# The Fantastic Mr Fox House - April 2014



## mockingbird (Apr 6, 2014)

*Part 3 Of The Mockingbird Tour*

I decided to meet up with my good friend _Cunningplan_ been meaning to meet up again for sometime, so with _Nakedeyes_ heads up we headed here, of course Cunningplan was waiting wondering where I was and arriving fashionably late, a smile soon greeted his face, he thought I may have fell off a mountain....(ever so cheerful that chap) shockingly enough my legs had still remained cold from the tedious sleep in the tents with the bad weather an all.

So after a brief chat and catch up, we decided to make our way towards this place, dogs barking made us laugh for the inside joke, an sure enough we was inside chatting and snapping away, the fox was hiding but I soon sniffed it out  which all in all made the explore even more fun!!!

Yet again big thanks to Nakedeye for the heads up and im sure Cunningplan will add some of his shots to this post so be sure to check them out, anyway enough reading, lets share "The Fantastic Mr Fox House".


















































Cheers for looking over to cunningplan to fulfill better shots/decent angles and possibly some banter


----------



## DirtyJigsaw (Apr 6, 2014)

Wow. Nice photos. I really like the 5th one, the one with the rotten bed, creepy


----------



## Catmandoo (Apr 6, 2014)

Boom!! Nice one guys! Loving the processing on the photos, gives it a nice touch. Looking forward to the others.


----------



## Stealthstar79 (Apr 6, 2014)

Fantastic!
Great location and your pic's are fab too..


----------



## cunningplan (Apr 6, 2014)

It was good to meet up with mockingbird again even if he was a little late  what he didn't say was that while I was waiting a farmer was driving his tractor up and down the lane that ran next to the cottage and to be honest I thought it was going to be a no go  but we waited until he had gone from view and headed for it.
I have a quick look around downstairs and then to give mocking room I went up, after a while I asked where Mr Sly would be and was told in the room I was, I searched and could not find him and was disappointed to say the least 
I kept of snapping away and went back down. One of the other objects I really wanted to see and take a photo of was the little owl, I was just setting up the shot when there was a call from upstairs that Mr Sly had been found hiding in a cupboard. That made my day and I was back upstairs forgetting the little owl.
Thanks to Naked for the heads up on the place, it ranks as the best I have done so far, just hope my photos do it justice.

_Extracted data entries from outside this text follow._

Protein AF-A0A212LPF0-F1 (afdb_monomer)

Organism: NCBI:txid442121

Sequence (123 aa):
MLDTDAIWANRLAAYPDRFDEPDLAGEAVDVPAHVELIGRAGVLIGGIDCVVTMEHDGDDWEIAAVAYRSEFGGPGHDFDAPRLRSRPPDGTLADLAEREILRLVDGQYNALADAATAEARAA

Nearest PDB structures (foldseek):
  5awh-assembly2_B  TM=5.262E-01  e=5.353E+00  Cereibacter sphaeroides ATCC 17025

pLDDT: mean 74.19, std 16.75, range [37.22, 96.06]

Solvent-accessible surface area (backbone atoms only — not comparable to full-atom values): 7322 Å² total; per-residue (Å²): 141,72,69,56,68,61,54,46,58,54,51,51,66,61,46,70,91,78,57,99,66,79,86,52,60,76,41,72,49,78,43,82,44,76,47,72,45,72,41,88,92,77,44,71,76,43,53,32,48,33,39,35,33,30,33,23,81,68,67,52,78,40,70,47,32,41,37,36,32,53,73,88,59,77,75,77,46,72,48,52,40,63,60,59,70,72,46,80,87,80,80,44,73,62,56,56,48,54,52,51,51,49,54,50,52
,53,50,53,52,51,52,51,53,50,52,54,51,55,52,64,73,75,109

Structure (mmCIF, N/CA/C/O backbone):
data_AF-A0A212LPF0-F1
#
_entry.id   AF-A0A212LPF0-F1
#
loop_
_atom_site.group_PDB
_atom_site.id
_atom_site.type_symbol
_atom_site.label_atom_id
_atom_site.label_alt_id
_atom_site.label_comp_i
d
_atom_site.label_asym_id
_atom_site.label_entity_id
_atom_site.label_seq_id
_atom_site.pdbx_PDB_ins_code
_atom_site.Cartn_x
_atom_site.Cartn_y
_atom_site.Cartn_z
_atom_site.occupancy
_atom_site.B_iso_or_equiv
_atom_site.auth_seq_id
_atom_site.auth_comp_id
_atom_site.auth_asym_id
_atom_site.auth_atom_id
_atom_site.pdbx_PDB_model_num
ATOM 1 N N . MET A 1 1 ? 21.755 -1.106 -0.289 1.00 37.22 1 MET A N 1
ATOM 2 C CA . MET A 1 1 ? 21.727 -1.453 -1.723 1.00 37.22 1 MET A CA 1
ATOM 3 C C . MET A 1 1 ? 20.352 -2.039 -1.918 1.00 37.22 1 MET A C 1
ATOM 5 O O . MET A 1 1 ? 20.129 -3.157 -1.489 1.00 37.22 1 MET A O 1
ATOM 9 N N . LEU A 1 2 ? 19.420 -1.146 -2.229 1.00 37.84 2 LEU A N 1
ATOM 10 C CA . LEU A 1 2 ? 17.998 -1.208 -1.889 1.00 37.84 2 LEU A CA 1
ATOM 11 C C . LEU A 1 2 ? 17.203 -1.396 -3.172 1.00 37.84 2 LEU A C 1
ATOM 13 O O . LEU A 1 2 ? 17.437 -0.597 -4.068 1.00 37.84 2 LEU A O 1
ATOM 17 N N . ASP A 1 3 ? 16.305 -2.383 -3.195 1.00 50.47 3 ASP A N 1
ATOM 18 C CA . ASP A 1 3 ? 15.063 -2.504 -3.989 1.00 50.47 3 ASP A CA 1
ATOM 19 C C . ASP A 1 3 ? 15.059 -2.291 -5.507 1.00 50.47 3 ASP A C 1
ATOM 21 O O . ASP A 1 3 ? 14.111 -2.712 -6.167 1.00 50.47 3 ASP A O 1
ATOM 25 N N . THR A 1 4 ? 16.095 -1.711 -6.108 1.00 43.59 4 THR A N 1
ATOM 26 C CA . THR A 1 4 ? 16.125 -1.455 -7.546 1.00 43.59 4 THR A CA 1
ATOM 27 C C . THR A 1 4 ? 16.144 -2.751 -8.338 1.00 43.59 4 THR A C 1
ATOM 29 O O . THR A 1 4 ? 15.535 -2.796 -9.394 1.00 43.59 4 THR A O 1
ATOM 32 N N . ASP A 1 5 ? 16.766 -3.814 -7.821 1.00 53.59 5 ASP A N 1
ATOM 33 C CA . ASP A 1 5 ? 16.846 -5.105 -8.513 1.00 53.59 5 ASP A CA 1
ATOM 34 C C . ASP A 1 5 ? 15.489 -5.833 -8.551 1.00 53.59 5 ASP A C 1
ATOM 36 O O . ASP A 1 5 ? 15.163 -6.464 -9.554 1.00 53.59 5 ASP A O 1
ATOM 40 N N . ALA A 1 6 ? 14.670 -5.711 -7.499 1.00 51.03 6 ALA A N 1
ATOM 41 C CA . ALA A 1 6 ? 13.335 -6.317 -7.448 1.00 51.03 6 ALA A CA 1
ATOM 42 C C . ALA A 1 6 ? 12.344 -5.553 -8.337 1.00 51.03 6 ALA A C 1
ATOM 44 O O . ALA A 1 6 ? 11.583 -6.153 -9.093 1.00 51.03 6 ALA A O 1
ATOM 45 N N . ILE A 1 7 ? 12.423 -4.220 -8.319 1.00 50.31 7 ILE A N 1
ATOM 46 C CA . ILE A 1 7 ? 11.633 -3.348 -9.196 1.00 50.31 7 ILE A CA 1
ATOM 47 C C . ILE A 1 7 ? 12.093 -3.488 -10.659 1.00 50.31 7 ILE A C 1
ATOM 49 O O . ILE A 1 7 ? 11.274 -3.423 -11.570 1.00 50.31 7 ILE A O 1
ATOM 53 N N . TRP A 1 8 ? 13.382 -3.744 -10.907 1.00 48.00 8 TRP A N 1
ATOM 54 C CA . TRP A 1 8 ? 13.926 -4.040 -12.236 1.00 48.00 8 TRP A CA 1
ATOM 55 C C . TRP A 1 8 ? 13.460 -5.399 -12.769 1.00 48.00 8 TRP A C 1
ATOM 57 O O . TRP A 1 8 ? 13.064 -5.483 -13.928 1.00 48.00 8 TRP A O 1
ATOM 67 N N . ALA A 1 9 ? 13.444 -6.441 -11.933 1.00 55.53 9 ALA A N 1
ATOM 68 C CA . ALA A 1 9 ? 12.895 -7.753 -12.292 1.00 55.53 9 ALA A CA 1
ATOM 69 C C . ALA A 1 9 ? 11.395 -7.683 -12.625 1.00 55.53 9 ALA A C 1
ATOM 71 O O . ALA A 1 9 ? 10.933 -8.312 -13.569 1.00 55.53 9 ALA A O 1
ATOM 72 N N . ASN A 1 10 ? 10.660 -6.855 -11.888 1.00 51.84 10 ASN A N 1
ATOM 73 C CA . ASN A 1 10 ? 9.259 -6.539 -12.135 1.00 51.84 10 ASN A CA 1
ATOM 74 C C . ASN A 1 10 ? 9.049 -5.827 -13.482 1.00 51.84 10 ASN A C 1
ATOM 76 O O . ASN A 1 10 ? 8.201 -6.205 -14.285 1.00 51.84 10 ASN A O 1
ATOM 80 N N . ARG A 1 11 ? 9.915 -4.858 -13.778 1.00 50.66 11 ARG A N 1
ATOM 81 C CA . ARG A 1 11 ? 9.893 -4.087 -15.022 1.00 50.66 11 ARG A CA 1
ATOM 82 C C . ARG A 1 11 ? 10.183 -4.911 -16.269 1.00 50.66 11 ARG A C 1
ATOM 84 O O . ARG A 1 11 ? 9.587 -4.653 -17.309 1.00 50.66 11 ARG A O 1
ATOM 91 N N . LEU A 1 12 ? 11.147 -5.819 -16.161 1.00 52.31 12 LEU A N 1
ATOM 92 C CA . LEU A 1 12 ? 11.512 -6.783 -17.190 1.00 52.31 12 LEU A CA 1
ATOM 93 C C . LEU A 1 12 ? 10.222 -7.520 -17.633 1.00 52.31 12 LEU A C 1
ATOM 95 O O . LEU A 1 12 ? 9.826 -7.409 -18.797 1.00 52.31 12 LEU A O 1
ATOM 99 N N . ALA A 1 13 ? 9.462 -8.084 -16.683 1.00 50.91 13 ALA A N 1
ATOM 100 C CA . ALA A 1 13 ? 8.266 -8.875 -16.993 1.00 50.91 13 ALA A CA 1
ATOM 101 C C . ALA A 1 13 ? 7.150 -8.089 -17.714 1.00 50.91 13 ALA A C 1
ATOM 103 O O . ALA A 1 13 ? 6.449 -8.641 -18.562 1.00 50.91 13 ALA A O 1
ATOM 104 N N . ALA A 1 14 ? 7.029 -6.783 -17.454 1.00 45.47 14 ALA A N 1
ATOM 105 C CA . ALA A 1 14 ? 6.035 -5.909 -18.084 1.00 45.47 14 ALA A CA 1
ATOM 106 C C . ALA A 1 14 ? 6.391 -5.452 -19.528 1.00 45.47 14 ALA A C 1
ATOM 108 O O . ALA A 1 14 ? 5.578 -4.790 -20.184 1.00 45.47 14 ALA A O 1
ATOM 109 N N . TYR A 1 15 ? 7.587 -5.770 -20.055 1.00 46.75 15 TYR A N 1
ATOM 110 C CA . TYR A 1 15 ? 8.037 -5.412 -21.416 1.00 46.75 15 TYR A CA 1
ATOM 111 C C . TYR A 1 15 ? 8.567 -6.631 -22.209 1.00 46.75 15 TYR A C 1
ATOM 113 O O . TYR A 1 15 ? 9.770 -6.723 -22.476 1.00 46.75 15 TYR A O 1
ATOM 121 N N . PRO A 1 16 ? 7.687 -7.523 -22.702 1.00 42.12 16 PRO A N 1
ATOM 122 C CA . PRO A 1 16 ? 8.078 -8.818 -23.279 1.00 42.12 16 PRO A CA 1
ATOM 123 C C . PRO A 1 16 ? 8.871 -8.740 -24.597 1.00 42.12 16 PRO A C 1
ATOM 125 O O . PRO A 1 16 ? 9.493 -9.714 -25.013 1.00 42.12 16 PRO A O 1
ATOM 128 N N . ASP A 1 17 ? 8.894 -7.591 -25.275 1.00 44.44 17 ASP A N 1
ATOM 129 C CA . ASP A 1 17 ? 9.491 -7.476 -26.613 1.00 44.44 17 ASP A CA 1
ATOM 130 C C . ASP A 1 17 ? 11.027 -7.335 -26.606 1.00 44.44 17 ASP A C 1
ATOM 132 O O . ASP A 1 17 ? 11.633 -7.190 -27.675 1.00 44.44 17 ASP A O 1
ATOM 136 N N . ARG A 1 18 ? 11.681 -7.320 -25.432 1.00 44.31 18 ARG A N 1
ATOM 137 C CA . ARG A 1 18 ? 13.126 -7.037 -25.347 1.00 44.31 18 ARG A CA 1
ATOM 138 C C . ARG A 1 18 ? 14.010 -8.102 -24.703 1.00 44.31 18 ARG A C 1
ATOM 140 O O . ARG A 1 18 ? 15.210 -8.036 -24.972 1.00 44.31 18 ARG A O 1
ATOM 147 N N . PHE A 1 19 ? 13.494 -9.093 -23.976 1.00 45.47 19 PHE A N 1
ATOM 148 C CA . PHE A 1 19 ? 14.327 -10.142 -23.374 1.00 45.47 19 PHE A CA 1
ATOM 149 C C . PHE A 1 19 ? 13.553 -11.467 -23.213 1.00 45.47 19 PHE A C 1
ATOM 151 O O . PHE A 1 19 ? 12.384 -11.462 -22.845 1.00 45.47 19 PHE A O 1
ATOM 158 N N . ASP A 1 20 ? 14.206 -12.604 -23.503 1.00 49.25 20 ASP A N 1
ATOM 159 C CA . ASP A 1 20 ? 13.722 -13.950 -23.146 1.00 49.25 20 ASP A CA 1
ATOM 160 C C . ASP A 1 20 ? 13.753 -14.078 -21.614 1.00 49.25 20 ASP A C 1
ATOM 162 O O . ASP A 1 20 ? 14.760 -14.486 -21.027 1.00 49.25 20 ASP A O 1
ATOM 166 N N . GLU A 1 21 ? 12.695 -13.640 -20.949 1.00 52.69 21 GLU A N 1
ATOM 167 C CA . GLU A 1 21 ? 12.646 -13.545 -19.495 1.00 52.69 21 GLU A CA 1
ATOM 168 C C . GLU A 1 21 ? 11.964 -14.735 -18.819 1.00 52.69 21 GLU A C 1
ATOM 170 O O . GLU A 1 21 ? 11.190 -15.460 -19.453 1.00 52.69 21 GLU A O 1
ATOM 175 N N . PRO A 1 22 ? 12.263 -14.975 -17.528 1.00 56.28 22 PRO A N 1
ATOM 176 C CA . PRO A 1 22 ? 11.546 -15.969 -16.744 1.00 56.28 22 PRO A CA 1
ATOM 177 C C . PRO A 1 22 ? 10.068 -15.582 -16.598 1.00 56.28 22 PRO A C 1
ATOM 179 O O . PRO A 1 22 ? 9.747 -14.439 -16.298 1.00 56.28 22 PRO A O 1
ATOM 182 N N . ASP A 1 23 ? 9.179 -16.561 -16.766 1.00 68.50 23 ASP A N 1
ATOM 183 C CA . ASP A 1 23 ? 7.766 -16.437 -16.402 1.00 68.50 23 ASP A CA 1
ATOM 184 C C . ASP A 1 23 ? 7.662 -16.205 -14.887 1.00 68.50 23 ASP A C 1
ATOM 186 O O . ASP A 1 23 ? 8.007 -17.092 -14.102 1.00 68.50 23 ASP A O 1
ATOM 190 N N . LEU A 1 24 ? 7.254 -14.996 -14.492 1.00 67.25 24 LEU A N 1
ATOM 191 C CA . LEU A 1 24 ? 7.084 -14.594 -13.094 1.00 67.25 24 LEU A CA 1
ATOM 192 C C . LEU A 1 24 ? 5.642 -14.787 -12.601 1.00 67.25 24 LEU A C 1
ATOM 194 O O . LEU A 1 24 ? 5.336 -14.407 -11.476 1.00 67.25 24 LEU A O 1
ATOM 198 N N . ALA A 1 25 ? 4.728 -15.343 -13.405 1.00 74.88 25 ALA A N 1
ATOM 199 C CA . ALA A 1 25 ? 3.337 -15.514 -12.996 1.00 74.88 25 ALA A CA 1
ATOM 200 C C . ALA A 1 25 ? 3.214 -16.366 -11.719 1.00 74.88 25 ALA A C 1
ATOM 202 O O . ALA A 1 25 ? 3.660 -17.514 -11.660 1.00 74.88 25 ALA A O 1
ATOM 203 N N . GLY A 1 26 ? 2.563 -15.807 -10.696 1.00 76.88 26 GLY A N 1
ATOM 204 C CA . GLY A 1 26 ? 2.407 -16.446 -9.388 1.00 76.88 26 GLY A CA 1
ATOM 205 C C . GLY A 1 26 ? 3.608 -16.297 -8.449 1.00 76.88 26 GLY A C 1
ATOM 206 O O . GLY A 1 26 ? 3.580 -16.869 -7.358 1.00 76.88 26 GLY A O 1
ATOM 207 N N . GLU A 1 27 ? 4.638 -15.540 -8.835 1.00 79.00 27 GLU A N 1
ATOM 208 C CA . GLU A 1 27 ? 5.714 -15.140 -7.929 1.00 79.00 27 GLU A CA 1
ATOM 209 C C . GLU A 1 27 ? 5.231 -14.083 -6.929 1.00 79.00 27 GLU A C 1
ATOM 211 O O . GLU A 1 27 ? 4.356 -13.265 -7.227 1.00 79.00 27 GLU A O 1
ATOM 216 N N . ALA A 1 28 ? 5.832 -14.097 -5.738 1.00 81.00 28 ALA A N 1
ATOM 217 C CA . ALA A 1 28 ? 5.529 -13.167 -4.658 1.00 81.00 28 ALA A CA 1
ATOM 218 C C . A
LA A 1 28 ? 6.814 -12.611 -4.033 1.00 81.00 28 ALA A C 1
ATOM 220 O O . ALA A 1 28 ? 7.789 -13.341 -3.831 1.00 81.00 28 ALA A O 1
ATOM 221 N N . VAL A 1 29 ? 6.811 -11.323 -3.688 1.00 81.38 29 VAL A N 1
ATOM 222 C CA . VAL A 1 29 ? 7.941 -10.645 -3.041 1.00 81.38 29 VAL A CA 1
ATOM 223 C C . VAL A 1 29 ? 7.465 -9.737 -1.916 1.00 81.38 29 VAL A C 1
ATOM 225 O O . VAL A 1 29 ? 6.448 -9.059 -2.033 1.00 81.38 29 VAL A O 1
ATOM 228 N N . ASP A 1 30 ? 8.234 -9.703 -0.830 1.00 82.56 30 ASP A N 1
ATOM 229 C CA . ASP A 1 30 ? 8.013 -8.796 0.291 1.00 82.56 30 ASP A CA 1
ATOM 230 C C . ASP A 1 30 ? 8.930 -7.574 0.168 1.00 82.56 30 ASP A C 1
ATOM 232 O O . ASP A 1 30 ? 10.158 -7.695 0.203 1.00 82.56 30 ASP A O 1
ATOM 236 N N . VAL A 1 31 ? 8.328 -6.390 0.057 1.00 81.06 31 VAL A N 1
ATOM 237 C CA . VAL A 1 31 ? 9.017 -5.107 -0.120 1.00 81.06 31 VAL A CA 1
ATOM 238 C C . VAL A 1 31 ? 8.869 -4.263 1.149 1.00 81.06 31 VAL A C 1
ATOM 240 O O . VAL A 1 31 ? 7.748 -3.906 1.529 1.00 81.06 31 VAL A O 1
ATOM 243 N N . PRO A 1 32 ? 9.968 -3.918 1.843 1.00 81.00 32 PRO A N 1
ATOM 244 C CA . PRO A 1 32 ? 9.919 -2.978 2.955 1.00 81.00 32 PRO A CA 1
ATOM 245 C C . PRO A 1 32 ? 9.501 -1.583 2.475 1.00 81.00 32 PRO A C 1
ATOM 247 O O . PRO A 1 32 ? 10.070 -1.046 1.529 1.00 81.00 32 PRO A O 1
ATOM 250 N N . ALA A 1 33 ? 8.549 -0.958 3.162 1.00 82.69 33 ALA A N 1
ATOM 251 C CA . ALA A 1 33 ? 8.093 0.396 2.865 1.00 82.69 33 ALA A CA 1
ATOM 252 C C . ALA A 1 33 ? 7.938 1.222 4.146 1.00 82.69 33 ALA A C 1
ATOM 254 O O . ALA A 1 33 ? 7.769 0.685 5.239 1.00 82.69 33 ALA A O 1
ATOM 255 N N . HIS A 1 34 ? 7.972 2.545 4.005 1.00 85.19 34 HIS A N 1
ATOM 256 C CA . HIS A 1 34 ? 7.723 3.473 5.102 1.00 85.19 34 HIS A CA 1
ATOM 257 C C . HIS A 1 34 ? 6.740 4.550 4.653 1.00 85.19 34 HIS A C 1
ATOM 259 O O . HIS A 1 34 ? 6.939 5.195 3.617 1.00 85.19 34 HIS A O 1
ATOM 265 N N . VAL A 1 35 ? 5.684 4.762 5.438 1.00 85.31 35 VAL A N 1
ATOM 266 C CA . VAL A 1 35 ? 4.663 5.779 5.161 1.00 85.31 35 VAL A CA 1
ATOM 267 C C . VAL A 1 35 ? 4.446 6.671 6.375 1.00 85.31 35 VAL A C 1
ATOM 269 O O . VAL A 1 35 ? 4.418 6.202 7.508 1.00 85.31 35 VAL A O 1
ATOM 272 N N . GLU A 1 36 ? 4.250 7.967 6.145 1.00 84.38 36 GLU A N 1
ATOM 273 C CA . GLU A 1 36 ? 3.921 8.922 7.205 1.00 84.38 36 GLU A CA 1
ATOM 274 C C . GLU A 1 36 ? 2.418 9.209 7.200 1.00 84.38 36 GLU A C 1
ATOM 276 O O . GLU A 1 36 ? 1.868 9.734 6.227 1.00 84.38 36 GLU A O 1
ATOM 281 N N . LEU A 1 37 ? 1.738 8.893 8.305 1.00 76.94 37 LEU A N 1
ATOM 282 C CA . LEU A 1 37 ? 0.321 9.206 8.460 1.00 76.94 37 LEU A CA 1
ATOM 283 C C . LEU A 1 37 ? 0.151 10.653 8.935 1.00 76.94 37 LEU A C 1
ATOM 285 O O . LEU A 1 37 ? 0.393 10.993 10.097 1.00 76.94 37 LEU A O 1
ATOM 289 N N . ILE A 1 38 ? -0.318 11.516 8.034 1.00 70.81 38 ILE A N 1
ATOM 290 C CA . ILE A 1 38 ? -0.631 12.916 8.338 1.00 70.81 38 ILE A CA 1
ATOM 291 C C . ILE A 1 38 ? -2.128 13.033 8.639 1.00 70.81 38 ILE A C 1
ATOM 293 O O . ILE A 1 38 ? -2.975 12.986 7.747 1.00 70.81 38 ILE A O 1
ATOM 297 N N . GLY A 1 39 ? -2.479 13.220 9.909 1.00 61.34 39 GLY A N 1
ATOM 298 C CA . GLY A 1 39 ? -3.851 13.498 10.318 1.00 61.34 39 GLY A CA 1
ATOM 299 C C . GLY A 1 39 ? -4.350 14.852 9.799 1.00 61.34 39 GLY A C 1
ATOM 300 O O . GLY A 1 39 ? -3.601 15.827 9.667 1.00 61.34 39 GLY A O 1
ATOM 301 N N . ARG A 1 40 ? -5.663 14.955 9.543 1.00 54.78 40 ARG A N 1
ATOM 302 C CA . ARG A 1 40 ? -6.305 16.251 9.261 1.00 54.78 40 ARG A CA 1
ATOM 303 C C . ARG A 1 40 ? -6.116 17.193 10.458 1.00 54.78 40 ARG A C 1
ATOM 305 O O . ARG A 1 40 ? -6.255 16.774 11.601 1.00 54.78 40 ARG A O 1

Great set of Photos Mocking good to have your company again, next time though, "Get a faster car" 

My full set can be found here 
https://www.flickr.com/photos/[email protected]/sets/72157643029319455/

and a few of mine






















































this is the lane the farmer was driving up and down.





Cant wait for Parts 4 and 5

(Edited to reduce photo size)


----------



## Stealthstar79 (Apr 6, 2014)

Great stuff!
Sounds like you had a fun day


----------



## Catmandoo (Apr 6, 2014)

Nice one cunningplan, your photos have certainly done it justice. Loving the wide angle of the bike, and your excitement for finding Mr Sly, disappointing when things can't just be left as they're found... 
Glad to see it planned out well.


----------



## mockingbird (Apr 6, 2014)

Good stuff matey, thought I'd leave some shots out so yours to outshine mine, love ur fox shot but the bed is a steal!


----------



## LittleOz (Apr 6, 2014)

Nice work guys and good to see an exterior shot of the place.


----------



## Stealthstar79 (Apr 6, 2014)

Empty your inbox Mb


----------



## Kezz44 (Apr 6, 2014)

Great looking explore! Loving the glass owl shot Mockingbird!!


----------



## Judderman62 (Apr 6, 2014)

fabulous guys. My kind of place. Loving the owl


----------



## cunningplan (Apr 6, 2014)

Don't mention the OWL


----------



## UrbanX (Apr 7, 2014)

Fantastic stuff! Awesome shots too, you've done the place justice! 
Cheers for sharing


----------



## Mars Lander (Apr 7, 2014)

Its a great site for sure and you have some fantastic shots of it. 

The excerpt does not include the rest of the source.